Cheshire

Overview
- Service type: Inter-city rail
- Status: Discontinued
- First service: December 10, 1944
- Last service: May 31, 1958
- Former operator: Boston and Maine Railroad

Route
- Termini: Boston North Station White River Junction
- Service frequency: Daily
- Train numbers: 5505 and 5506

On-board services
- Seating arrangements: coaches

= Cheshire (train) =

Passenger train in the United States

The Cheshire was a streamlined, express passenger train on the Boston and Maine Railroad's Cheshire Branch, connecting Boston with White River Junction, VT. It connected with the Rutland Railroad and Central Vermont in Bellows Falls, VT. Starting at Boston North Station, it ran to Fitchburg, MA, diverging from the Fitchburg Division in South Ashburnham, MA, and then through to Keene, NH, Bellows Falls, VT and White River Junction, VT.

==History==
The train began service on December 10, 1944, replacing an unnamed train.

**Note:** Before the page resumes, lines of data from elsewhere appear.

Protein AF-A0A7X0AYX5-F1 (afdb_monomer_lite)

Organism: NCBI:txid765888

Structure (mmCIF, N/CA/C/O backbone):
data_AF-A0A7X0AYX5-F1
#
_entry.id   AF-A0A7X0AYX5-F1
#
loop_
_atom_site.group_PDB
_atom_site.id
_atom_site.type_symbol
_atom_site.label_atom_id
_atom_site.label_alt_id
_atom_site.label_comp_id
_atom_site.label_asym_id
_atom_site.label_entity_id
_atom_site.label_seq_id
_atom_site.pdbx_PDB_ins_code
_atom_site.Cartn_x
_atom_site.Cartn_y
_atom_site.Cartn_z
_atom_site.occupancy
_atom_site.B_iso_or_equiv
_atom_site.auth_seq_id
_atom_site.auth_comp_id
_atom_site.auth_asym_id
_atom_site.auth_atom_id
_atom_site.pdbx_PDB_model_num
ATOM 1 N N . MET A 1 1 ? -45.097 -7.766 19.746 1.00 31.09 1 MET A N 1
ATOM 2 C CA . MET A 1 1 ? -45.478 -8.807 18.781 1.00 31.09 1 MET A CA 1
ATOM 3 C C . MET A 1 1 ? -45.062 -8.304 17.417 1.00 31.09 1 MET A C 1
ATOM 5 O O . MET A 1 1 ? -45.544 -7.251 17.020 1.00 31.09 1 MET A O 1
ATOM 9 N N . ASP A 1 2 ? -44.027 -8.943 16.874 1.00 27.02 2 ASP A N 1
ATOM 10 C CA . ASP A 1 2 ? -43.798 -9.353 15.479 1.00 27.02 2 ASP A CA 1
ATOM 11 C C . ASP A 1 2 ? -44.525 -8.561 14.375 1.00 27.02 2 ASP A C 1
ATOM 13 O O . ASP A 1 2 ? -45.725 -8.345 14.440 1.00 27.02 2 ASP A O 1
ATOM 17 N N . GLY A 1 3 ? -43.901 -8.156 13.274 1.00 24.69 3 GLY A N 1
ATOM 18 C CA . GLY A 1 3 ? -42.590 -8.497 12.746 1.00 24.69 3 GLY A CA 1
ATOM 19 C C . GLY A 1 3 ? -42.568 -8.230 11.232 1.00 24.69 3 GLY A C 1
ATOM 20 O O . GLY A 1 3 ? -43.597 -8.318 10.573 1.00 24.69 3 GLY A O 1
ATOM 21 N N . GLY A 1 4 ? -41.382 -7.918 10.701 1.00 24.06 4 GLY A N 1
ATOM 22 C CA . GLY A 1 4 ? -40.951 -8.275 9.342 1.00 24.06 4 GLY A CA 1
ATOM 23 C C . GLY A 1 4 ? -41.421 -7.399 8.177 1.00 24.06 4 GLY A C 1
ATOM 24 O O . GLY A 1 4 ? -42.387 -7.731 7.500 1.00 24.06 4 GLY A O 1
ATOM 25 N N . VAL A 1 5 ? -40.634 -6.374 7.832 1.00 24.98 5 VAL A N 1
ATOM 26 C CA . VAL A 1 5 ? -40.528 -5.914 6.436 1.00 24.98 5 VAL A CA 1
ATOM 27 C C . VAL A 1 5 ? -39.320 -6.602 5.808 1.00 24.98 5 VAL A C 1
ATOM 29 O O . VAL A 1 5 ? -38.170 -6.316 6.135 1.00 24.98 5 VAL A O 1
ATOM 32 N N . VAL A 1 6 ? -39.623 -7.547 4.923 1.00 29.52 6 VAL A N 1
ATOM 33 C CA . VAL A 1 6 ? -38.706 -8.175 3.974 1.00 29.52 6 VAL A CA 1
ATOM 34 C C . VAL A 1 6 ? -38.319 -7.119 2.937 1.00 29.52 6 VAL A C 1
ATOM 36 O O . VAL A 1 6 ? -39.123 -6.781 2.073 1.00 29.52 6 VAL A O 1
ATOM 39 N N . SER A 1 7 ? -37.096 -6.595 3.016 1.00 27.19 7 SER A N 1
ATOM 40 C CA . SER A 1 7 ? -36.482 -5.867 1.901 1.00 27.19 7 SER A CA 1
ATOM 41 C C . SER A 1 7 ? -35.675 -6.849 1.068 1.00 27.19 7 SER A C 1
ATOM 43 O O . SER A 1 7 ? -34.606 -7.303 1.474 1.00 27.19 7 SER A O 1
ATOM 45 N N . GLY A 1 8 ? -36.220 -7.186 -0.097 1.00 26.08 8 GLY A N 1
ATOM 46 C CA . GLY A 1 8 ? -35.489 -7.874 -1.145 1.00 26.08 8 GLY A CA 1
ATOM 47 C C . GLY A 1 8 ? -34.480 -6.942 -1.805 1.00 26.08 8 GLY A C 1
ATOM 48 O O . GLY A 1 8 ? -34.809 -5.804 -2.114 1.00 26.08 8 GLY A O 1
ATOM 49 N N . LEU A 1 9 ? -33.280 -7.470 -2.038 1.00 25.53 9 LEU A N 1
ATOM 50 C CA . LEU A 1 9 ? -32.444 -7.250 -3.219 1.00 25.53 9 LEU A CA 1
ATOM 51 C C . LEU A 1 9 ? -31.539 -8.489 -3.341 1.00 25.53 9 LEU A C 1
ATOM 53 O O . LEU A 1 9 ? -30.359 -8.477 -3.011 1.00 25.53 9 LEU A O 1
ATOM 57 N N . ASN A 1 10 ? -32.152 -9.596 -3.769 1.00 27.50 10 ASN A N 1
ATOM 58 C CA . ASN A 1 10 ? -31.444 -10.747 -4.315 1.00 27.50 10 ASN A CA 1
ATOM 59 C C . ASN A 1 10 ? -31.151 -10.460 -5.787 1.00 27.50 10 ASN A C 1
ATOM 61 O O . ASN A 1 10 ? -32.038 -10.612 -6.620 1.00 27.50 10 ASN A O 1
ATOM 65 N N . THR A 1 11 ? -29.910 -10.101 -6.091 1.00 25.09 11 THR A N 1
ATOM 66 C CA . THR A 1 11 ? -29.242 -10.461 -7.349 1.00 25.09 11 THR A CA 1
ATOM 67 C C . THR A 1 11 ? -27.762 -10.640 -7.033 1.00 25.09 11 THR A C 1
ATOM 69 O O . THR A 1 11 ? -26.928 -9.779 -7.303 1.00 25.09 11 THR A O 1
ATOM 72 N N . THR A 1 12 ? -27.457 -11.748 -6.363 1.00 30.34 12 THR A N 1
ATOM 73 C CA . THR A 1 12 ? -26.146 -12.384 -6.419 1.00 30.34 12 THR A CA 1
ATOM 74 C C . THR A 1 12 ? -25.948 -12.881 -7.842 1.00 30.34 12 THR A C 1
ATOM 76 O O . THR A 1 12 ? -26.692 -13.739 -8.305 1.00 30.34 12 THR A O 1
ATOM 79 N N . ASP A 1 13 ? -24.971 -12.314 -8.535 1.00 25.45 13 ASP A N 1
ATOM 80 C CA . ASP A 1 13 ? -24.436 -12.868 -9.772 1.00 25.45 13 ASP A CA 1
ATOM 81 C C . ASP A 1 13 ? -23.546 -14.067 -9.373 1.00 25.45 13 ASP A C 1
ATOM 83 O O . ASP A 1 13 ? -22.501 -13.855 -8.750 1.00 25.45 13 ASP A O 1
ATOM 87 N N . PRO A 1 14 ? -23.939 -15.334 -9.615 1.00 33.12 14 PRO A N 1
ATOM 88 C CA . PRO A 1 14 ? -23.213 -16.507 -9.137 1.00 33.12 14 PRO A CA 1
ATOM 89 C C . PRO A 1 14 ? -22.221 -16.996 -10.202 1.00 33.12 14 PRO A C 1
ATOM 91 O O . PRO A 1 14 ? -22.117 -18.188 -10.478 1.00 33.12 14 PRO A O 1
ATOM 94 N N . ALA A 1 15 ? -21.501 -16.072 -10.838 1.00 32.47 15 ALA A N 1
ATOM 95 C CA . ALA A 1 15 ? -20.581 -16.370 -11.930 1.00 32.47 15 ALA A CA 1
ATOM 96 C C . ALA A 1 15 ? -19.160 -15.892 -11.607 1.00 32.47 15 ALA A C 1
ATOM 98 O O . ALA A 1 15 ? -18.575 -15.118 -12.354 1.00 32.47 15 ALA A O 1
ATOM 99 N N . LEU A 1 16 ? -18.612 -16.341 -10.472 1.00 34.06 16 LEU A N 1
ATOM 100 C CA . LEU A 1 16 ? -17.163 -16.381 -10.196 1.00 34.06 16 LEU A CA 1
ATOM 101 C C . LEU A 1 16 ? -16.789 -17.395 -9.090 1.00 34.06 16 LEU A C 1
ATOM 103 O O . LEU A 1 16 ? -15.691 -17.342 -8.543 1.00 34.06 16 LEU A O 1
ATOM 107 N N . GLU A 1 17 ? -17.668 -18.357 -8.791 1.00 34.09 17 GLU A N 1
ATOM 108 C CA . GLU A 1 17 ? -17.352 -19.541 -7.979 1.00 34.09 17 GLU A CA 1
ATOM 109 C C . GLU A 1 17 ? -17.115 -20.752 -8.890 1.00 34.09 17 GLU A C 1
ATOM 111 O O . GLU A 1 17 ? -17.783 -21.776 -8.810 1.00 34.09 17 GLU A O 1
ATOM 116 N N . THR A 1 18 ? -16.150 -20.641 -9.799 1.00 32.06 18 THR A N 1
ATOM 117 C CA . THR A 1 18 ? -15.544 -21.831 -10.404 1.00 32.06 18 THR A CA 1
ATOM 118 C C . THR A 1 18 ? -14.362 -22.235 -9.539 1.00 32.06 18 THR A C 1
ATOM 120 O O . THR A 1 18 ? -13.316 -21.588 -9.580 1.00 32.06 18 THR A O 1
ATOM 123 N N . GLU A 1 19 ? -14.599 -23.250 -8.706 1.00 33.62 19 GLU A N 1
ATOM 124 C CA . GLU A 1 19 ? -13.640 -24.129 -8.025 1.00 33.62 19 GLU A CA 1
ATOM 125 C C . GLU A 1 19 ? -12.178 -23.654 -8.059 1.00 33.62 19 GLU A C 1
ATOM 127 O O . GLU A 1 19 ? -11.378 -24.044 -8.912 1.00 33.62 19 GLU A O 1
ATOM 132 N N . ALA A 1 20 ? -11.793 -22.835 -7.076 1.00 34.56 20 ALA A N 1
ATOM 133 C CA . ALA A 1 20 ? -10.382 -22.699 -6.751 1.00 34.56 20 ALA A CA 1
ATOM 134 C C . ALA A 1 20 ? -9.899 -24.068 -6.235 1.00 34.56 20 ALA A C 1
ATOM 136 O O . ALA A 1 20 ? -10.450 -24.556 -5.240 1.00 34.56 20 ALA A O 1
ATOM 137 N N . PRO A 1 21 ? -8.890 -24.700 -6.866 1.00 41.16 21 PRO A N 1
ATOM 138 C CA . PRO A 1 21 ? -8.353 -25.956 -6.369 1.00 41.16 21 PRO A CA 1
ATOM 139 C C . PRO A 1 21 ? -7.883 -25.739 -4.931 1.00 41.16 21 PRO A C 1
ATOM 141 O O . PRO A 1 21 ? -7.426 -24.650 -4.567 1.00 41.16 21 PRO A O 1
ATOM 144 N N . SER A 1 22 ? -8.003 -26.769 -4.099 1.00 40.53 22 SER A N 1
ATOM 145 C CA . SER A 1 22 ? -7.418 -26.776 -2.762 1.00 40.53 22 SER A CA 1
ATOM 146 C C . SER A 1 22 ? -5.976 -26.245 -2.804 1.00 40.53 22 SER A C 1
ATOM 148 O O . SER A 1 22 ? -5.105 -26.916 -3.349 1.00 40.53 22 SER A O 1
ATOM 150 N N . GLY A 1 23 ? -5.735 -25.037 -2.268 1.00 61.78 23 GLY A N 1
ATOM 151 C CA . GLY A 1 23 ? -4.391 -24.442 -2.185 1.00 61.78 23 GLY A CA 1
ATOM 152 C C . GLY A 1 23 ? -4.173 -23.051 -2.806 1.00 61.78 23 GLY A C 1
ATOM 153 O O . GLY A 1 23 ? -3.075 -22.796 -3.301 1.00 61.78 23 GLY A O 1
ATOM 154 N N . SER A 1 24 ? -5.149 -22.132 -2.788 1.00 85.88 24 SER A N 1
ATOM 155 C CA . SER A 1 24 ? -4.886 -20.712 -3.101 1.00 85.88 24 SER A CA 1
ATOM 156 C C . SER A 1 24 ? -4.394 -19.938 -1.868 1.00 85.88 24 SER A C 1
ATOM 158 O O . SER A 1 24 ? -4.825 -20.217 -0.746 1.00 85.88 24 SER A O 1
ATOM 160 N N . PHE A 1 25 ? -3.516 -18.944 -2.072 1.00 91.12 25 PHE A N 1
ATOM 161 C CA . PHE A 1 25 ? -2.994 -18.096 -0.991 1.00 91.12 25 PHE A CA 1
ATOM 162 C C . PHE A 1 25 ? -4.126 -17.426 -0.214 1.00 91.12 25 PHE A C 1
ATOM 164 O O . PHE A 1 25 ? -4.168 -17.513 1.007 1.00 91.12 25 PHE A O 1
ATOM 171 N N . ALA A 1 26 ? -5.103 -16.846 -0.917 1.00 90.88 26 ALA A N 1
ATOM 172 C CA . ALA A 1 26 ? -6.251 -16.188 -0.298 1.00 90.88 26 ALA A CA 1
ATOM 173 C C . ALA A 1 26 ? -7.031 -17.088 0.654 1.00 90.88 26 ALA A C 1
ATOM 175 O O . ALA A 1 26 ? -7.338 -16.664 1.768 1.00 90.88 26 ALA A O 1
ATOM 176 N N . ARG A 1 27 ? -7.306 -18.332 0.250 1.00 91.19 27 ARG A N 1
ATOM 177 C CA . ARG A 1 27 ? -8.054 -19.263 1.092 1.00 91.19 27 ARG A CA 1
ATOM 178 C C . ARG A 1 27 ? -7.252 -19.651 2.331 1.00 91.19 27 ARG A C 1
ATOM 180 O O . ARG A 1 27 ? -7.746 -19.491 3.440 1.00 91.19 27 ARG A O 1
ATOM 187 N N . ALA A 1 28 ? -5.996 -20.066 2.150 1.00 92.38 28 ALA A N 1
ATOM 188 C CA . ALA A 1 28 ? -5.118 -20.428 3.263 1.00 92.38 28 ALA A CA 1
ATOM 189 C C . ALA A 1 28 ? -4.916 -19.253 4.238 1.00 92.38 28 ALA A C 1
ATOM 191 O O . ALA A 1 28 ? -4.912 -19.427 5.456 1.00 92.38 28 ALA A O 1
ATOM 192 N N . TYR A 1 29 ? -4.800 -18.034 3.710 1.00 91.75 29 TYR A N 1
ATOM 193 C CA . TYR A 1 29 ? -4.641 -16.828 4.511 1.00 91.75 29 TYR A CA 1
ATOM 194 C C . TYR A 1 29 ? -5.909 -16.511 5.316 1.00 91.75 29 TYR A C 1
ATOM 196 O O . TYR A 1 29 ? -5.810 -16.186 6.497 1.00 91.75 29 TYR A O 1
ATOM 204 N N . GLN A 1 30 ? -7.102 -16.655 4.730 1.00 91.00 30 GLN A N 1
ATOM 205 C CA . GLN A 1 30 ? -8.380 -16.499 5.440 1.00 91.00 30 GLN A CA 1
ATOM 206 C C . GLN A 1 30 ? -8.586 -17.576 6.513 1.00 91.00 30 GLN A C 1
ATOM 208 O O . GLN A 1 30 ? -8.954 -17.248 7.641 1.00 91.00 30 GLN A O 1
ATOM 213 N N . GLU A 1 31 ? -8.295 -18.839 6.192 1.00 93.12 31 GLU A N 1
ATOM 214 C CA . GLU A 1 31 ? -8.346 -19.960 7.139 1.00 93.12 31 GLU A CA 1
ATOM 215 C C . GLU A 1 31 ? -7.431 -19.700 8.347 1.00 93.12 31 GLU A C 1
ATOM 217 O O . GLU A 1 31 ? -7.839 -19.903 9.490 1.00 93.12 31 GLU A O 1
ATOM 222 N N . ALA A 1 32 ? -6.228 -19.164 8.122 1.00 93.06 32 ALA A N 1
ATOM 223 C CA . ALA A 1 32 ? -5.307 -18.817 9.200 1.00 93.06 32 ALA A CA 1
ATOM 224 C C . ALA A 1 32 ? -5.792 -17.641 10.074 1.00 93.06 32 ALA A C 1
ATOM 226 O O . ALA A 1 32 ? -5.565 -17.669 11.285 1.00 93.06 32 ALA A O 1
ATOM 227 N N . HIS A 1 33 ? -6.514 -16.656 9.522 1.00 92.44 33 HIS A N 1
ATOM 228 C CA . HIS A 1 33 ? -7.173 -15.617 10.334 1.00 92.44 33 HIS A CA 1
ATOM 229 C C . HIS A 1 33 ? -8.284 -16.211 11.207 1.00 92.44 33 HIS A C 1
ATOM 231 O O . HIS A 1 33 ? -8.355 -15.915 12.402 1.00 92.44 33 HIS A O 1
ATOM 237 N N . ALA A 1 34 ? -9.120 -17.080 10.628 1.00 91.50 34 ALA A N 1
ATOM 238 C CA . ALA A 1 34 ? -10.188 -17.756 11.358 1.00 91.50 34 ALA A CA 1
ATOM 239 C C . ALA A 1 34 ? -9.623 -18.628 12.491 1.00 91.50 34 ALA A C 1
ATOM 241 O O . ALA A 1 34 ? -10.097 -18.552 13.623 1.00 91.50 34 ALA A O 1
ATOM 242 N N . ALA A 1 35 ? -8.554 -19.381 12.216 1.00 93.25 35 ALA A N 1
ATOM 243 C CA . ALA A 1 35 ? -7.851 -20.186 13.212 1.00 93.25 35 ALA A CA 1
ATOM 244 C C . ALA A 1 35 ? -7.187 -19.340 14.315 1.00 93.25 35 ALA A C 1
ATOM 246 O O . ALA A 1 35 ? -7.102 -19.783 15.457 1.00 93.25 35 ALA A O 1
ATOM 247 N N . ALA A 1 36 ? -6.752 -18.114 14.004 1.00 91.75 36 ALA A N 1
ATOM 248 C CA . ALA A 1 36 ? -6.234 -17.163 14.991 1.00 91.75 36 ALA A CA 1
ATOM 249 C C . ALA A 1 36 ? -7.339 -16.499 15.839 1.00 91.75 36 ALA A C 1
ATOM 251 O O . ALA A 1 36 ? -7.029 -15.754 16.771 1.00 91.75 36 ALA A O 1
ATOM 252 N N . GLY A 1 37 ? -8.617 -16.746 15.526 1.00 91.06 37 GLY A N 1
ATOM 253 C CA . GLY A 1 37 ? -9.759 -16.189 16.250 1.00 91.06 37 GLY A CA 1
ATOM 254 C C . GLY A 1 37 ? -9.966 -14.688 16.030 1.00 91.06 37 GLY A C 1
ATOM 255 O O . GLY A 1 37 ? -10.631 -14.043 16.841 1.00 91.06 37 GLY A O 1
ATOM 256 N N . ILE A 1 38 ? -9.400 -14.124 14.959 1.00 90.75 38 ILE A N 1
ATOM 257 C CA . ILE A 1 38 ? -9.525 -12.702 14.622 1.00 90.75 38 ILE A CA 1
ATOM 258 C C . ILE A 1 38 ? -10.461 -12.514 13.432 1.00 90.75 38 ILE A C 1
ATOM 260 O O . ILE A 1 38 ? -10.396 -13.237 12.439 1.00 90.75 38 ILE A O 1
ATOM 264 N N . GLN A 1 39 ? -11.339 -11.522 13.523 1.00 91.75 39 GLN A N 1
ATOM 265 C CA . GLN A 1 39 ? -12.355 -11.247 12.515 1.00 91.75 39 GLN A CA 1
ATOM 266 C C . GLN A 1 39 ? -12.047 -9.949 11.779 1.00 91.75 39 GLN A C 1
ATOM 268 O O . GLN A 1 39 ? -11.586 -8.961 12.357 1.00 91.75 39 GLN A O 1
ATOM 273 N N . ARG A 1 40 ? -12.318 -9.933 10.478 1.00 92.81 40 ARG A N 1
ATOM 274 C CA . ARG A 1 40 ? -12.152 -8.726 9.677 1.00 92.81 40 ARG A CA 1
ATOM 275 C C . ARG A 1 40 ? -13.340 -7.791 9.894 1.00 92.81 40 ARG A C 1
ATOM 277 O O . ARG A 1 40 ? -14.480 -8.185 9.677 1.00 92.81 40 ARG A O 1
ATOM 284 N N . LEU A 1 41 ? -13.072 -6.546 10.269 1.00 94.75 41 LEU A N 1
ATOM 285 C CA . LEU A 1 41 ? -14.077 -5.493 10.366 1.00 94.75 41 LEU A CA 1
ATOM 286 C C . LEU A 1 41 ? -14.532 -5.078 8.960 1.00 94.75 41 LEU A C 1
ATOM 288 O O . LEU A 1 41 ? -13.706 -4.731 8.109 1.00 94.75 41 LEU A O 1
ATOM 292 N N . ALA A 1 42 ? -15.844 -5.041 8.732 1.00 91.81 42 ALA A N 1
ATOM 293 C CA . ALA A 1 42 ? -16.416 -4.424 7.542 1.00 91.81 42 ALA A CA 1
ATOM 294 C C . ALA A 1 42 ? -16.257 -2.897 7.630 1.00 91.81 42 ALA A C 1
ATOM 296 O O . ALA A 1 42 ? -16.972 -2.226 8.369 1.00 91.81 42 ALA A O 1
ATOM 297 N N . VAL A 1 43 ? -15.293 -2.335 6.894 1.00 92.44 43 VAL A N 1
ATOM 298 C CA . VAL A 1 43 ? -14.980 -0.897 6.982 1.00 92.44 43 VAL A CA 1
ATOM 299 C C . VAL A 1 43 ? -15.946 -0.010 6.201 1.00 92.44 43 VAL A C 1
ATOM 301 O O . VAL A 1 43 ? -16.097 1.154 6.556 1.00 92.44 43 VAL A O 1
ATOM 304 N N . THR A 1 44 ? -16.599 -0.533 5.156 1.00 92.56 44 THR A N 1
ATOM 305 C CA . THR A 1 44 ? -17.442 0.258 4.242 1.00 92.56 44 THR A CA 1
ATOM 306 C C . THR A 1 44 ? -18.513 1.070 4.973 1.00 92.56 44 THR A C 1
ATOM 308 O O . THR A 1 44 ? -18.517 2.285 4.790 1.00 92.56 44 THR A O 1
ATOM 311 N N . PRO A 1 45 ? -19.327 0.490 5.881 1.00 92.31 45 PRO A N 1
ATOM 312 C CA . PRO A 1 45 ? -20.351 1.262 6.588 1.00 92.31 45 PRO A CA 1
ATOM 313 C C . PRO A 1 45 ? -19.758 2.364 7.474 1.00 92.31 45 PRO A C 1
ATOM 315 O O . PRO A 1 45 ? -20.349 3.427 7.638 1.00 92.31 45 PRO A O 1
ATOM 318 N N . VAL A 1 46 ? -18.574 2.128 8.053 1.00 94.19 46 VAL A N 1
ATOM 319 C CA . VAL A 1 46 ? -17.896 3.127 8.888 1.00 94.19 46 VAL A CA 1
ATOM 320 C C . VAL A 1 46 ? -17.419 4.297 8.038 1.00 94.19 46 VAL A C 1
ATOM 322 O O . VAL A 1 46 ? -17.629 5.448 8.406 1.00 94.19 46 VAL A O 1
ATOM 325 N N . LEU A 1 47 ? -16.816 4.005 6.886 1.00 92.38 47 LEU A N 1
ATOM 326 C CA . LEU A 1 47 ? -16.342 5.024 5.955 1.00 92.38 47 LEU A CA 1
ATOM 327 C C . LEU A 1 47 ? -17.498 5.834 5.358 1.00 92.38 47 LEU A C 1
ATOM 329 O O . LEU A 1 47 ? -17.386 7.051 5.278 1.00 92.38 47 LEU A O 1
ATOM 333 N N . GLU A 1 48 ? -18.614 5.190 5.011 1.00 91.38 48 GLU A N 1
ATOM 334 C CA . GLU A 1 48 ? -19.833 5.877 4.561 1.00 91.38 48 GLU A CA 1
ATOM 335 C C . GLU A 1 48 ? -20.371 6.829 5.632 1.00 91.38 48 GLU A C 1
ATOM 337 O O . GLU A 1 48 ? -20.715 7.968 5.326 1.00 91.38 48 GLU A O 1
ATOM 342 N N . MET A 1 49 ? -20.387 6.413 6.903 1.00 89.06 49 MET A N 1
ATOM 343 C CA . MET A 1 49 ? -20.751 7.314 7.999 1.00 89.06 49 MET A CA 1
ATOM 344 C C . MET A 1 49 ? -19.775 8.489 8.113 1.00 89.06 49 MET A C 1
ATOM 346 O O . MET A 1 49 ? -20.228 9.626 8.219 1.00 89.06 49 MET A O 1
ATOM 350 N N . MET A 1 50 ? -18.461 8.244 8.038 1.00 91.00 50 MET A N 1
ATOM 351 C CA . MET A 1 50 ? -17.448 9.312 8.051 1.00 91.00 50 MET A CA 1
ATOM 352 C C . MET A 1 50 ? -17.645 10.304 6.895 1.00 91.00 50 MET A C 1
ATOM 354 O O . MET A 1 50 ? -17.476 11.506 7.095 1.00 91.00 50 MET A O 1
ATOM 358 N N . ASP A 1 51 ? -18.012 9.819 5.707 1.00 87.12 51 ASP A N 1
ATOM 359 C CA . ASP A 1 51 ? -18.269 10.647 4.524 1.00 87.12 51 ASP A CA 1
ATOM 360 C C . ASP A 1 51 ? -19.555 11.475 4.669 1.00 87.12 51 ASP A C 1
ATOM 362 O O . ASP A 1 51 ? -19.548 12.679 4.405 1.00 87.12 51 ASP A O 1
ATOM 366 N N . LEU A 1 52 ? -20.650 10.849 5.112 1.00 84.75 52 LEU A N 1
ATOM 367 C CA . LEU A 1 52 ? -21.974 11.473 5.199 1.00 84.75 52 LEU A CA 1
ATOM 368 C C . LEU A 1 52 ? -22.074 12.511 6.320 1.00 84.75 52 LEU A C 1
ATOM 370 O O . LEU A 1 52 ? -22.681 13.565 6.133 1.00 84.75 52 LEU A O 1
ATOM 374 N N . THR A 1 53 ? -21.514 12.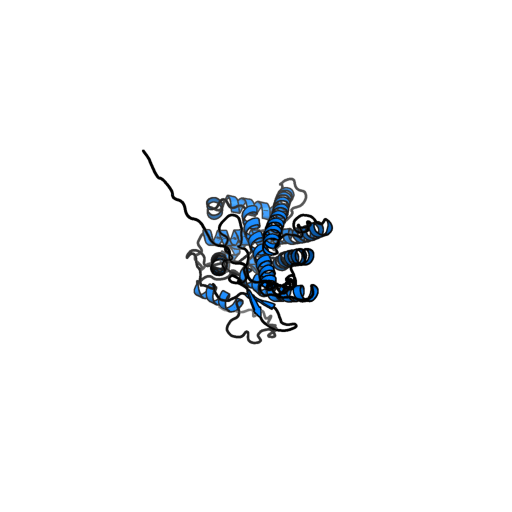217 7.493 1.00 78.75 53 THR A N 1
ATOM 375 C CA . THR A 1 53 ? -21.668 13.069 8.685 1.00 78.75 53 THR A CA 1
ATOM 376 C C . THR A 1 53 ? -20.436 13.923 8.962 1.00 78.75 53 THR A C 1
ATOM 378 O O . THR A 1 53 ? -20.501 14.869 9.748 1.00 78.75 53 THR A O 1
ATOM 381 N N . GLY A 1 54 ? -19.297 13.605 8.337 1.00 78.25 54 GLY A N 1
ATOM 382 C CA . GLY A 1 54 ? -18.010 14.200 8.683 1.00 78.25 54 GLY A CA 1
ATOM 383 C C . GLY A 1 54 ? -17.526 13.831 10.089 1.00 78.25 54 GLY A C 1
ATOM 384 O O . GLY A 1 54 ? -16.631 14.511 10.596 1.00 78.25 54 GLY A O 1
ATOM 385 N N . ASP A 1 55 ? -18.118 12.812 10.724 1.00 84.81 55 ASP A N 1
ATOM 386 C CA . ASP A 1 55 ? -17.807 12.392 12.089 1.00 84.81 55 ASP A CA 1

Travel time was approximately 3.5 hours in 1946. Initially, it used the Flying Yankee trainset although the service soon was suspended the following year until July 8. On August 28, 1945, the Flying Yankee was transferred to the Mountaineer but returned to the Cheshire Branch on October 15. While Flying Yankee trainset ran other routes, it spent the longest time on the Cheshire. In February 1951, a Budd Rail Diesel Car, dubbed Highliners by the B&M, performed a week-long test on the line and replaced the Flying Yankee by 1952. In December 1956, the Flying Yankee returned to the Cheshire route but retired on May 7, 1957, due to looming major maintenance needs. In October 1957, the Cheshires route was curtailed to Bellows Falls and passengers bound for White River Junction had to transfer. On May 31, 1958, the Cheshire was discontinued along with all other passenger trains on the Cheshire Branch. The line was abandoned in the 1970 and has since been converted into the 42 mile long, Cheshire Rail Trail.